Gulf Place – Designing for Waterfront Resiliency
Gulf Place, Gulf Shores’ Public Beach is a project that showcases the importance of designing for resiliency. As a coastal park, it was designed to withstand the harsh conditions of the ocean, respond to the challenges posed by large storms, reduce maintenance costs, all while providing a comfortable and enjoyable experience for visitors.
One of the key features of the design is the wide pile-supported concrete boardwalks. These boardwalks are not only durable and long-lasting, but they are also resilient to the violence of storms, providing a comfortable and safe experience for those who walk, bike, skate or use wheelchairs along the beach. The boardwalks are also designed to be low-maintenance, reducing costs and allowing the park to be more sustainable in the long term.
Another important aspect of the design is the dune restoration, which not only protects coastal wildlife habitat, but also serves as a natural buffer between the street and the park. The dunes are a crucial part of the park’s design, providing a natural barrier that helps to protect against the forces of the ocean and minimize damage from storms.
The three new buildings at Gulf Place were also designed with resilience in mind. Built to fortified construction standards, they are designed to capture filtered natural light and air flow, creating a comfortable and sustainable environment for visitors.
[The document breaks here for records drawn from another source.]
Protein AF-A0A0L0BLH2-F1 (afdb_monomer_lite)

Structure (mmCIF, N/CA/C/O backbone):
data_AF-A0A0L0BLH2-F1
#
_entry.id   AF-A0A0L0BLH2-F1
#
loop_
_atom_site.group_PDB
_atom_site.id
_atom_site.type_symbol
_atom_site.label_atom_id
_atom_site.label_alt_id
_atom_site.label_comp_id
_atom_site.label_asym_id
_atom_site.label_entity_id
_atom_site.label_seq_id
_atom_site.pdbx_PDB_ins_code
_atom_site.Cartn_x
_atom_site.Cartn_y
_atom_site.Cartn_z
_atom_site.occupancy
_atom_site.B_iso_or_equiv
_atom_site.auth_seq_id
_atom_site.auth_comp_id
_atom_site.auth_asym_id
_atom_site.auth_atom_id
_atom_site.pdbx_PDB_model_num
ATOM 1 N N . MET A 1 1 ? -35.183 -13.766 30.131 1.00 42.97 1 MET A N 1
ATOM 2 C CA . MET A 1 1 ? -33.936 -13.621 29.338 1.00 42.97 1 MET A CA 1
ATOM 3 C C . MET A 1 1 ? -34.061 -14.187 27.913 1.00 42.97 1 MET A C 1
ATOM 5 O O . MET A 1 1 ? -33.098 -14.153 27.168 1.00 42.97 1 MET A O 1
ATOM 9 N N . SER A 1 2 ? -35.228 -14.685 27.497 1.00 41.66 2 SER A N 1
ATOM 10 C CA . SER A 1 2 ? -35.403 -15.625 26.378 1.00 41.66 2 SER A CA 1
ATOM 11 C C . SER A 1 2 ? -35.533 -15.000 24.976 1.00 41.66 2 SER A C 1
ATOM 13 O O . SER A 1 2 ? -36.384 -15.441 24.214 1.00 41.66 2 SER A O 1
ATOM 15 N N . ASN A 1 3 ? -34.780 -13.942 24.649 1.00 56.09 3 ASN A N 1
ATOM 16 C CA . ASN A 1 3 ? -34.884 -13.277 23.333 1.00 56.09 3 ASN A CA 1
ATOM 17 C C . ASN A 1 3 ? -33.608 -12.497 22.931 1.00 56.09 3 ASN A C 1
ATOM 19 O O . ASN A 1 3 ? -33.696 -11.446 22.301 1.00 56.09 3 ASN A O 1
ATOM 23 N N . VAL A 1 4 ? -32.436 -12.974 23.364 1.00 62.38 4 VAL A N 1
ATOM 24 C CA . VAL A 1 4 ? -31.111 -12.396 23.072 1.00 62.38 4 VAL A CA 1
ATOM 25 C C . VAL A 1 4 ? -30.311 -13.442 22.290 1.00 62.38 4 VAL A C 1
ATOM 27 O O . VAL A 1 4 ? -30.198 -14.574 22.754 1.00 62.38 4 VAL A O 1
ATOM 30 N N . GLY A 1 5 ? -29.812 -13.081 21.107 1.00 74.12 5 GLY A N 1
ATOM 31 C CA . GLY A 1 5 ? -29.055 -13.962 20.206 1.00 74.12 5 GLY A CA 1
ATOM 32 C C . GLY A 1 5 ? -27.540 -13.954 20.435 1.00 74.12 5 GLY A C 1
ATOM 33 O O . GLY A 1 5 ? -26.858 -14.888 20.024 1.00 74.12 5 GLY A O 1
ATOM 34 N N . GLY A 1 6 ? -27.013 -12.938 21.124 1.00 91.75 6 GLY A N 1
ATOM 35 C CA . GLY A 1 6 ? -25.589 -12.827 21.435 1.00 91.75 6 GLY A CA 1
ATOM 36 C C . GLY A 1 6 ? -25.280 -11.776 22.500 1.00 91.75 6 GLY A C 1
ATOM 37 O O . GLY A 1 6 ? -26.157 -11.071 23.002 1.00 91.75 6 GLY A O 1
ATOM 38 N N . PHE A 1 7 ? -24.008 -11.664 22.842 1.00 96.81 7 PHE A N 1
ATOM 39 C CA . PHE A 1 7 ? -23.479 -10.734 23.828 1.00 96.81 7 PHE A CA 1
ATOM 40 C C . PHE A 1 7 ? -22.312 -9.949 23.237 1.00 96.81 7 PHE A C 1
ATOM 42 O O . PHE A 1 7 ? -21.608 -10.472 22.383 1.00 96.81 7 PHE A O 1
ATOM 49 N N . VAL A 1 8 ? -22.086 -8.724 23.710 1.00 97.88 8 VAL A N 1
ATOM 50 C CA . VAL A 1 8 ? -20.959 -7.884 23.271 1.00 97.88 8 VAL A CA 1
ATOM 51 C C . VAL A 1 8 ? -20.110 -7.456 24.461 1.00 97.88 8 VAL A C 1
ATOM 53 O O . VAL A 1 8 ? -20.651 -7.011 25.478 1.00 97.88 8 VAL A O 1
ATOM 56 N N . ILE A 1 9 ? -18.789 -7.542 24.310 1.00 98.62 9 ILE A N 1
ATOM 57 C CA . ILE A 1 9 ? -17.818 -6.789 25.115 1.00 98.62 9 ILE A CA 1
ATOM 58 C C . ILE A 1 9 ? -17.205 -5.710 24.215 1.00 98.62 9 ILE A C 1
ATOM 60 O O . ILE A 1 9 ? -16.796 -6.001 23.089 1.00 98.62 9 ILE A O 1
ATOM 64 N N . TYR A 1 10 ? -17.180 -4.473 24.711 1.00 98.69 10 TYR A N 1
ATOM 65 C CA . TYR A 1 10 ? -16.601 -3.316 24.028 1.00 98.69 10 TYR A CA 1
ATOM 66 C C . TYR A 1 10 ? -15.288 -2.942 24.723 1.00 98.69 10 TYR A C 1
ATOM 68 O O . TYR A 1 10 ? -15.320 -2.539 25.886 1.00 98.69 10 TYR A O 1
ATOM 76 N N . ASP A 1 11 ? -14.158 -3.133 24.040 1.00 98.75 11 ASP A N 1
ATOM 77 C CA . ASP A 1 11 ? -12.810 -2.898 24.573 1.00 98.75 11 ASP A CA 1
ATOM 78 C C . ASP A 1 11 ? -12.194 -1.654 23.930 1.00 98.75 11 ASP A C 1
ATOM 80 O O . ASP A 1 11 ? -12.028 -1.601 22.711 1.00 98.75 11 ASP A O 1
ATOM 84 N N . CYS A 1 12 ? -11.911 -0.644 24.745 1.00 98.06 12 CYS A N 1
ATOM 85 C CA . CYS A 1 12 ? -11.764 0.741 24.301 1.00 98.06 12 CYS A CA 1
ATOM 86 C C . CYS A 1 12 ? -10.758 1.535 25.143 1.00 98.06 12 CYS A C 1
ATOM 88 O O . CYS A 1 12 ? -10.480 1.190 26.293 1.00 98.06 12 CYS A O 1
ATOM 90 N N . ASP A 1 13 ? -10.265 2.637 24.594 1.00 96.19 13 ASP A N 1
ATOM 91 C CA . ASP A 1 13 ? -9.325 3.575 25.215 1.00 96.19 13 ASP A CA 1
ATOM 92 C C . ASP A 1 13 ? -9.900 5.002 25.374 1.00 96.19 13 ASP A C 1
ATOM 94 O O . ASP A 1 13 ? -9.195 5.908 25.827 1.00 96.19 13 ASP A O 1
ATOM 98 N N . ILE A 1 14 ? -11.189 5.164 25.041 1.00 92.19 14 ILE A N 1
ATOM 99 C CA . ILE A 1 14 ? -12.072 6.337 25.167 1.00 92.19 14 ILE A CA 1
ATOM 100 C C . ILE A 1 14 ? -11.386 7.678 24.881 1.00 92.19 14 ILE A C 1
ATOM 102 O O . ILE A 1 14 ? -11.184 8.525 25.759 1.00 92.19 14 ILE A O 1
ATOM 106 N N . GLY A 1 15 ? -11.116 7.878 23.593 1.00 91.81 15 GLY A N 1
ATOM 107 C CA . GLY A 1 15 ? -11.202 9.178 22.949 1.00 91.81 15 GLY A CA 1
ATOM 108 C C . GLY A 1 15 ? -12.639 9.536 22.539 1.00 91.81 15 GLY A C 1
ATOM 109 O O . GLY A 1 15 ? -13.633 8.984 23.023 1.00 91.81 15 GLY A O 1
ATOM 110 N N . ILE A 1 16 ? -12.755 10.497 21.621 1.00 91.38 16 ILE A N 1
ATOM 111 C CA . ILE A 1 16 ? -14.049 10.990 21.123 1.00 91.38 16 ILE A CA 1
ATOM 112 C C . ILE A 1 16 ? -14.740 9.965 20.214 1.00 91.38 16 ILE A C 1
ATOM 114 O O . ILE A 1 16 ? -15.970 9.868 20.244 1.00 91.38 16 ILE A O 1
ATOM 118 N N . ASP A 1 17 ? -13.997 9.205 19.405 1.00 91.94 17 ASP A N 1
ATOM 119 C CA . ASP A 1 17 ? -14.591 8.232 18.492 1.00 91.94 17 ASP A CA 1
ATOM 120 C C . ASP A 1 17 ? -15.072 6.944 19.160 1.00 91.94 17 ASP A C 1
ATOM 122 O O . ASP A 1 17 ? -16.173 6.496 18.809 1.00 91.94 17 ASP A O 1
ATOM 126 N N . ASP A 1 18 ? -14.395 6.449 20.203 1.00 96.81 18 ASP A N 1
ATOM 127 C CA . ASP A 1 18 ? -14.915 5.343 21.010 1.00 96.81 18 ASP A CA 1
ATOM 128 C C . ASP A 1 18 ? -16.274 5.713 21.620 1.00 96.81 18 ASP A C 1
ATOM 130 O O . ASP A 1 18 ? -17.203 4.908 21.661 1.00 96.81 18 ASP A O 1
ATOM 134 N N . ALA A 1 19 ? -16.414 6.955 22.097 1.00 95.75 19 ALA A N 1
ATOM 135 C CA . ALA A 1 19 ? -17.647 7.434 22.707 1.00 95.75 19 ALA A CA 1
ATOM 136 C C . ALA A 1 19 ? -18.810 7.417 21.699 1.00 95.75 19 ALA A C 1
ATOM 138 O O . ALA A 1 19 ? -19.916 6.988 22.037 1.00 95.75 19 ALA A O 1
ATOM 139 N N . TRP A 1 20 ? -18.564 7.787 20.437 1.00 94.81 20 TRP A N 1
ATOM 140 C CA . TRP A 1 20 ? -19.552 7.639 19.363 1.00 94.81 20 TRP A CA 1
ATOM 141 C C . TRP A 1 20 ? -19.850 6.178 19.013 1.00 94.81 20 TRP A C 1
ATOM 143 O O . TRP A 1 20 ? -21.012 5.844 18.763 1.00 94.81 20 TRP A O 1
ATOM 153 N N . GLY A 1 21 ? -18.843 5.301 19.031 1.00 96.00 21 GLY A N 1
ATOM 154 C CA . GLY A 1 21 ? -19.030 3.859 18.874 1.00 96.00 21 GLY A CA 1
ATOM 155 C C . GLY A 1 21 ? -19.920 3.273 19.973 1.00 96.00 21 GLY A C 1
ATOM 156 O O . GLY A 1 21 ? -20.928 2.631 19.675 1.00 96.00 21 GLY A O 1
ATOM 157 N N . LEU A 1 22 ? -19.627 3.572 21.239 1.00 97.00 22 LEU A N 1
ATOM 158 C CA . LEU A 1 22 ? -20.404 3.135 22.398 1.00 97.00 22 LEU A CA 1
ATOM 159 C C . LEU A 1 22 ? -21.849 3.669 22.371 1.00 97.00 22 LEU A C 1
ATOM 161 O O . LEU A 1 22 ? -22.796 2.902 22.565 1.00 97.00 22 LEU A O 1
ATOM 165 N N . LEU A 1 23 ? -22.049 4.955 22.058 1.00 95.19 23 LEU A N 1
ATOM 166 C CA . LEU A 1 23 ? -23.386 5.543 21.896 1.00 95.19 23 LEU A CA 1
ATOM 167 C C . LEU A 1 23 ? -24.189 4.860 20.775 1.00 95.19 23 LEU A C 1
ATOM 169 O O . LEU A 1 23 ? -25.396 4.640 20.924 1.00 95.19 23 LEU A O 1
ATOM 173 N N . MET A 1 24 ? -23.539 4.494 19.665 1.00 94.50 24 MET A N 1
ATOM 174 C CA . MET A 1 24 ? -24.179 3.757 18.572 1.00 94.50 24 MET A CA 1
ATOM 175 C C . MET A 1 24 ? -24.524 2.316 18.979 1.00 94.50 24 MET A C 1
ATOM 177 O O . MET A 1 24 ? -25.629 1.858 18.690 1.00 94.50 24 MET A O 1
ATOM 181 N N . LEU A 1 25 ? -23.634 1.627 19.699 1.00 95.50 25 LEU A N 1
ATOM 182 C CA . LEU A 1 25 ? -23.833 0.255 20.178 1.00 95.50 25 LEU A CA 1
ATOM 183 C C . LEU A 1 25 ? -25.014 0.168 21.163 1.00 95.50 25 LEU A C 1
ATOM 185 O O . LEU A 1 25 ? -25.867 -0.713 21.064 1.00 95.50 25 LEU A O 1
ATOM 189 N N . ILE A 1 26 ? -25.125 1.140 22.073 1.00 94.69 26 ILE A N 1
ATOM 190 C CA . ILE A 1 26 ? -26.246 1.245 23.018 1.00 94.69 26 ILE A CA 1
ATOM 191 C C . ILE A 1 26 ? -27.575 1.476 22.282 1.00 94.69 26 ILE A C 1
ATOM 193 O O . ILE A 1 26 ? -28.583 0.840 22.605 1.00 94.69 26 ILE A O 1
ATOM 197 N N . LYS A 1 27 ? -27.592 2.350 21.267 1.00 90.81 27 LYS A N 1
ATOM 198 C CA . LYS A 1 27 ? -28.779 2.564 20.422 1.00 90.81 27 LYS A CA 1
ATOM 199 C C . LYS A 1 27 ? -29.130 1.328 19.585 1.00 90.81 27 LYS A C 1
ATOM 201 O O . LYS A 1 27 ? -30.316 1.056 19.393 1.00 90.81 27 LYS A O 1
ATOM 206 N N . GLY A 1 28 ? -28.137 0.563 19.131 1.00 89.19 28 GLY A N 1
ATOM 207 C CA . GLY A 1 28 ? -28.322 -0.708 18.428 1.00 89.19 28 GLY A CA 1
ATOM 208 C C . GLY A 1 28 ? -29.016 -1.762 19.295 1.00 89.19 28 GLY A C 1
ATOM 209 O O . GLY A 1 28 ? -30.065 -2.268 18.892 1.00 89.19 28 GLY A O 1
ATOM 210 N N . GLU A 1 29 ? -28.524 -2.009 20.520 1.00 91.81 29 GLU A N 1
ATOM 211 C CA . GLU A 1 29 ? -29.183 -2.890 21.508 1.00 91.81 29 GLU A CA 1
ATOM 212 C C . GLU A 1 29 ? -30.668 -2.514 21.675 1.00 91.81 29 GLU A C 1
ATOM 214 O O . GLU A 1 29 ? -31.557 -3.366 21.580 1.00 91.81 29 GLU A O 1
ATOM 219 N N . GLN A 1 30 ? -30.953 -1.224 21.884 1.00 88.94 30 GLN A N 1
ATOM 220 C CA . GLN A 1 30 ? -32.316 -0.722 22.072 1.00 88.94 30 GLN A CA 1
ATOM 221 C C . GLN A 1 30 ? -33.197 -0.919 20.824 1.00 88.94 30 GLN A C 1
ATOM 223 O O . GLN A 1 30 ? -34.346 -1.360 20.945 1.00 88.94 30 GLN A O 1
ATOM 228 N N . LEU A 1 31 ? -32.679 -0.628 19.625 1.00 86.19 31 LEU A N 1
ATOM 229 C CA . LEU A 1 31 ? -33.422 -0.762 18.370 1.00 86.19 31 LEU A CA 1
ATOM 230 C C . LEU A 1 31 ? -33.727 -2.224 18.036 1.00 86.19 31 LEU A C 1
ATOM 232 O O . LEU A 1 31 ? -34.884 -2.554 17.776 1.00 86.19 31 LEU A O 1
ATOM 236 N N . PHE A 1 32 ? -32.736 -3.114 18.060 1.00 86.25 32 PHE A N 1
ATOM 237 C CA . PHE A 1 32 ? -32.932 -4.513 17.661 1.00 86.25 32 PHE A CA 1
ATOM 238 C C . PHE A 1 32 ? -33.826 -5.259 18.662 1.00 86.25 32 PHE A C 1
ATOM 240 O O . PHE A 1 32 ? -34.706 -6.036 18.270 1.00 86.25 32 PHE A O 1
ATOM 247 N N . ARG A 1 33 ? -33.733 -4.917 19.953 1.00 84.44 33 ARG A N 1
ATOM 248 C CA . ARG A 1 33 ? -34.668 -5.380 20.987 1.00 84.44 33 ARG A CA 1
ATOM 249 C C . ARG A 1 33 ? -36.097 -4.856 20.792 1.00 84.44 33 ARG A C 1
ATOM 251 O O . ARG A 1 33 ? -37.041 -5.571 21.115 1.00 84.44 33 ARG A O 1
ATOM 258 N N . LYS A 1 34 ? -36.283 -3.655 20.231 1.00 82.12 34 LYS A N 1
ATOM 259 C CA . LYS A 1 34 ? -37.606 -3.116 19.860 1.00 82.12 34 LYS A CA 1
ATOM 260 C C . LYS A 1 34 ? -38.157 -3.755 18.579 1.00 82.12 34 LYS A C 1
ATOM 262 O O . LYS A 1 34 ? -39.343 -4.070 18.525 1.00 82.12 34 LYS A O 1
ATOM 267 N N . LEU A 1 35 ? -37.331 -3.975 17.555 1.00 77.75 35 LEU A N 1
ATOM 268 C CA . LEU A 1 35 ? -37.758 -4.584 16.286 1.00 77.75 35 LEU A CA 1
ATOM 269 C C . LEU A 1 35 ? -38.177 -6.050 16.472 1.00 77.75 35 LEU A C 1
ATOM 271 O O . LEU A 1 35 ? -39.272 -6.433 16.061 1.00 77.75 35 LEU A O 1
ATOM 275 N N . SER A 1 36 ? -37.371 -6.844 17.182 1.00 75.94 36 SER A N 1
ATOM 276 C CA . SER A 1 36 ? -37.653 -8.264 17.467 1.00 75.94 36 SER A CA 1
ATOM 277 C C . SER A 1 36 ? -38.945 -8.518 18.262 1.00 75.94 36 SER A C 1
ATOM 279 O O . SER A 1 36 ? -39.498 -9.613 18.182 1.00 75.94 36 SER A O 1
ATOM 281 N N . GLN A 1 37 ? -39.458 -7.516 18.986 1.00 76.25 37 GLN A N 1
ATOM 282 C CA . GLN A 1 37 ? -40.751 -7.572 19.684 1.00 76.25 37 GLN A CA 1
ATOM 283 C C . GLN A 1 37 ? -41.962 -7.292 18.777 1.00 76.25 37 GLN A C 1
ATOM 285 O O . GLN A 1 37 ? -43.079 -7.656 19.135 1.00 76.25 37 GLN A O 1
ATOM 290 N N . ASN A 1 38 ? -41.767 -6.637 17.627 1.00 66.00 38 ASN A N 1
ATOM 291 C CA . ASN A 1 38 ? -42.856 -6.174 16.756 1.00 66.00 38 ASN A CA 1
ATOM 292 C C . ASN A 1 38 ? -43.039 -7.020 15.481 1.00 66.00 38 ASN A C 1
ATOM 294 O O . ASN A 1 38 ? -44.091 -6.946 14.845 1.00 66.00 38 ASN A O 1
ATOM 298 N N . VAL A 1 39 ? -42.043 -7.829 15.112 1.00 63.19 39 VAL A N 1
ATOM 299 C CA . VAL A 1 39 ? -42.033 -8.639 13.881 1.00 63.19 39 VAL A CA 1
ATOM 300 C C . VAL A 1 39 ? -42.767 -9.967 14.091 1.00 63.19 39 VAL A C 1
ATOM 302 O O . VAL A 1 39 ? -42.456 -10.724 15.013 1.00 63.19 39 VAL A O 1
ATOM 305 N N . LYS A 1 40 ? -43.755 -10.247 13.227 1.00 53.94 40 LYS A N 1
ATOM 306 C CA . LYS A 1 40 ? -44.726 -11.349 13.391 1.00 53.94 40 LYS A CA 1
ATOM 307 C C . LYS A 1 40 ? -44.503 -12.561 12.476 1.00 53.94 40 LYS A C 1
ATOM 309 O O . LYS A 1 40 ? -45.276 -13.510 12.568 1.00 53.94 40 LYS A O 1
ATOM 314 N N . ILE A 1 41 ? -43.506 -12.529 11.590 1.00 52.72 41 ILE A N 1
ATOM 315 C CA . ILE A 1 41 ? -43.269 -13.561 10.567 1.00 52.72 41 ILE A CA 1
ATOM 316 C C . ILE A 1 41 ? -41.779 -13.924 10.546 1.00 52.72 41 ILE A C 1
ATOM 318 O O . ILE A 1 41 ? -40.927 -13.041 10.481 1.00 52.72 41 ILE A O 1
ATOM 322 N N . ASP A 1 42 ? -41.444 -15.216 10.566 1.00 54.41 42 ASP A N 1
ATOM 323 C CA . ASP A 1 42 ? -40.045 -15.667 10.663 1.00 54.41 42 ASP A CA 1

Additionally, certain features were designed to break away safely in the event of a large storm, protecting the larger elements from becoming a hazard.
The impact of a large storm on a project can be humbling, but it is also a testament to the importance of designing for resiliency. The design of Gulf Place demonstrates the value of considering the challenges posed by harsh conditions and taking proactive steps to minimize the impact of such conditions. By designing with resiliency in mind, we can create spaces that are not only beautiful and functional, but also durable and sustainable over the long term.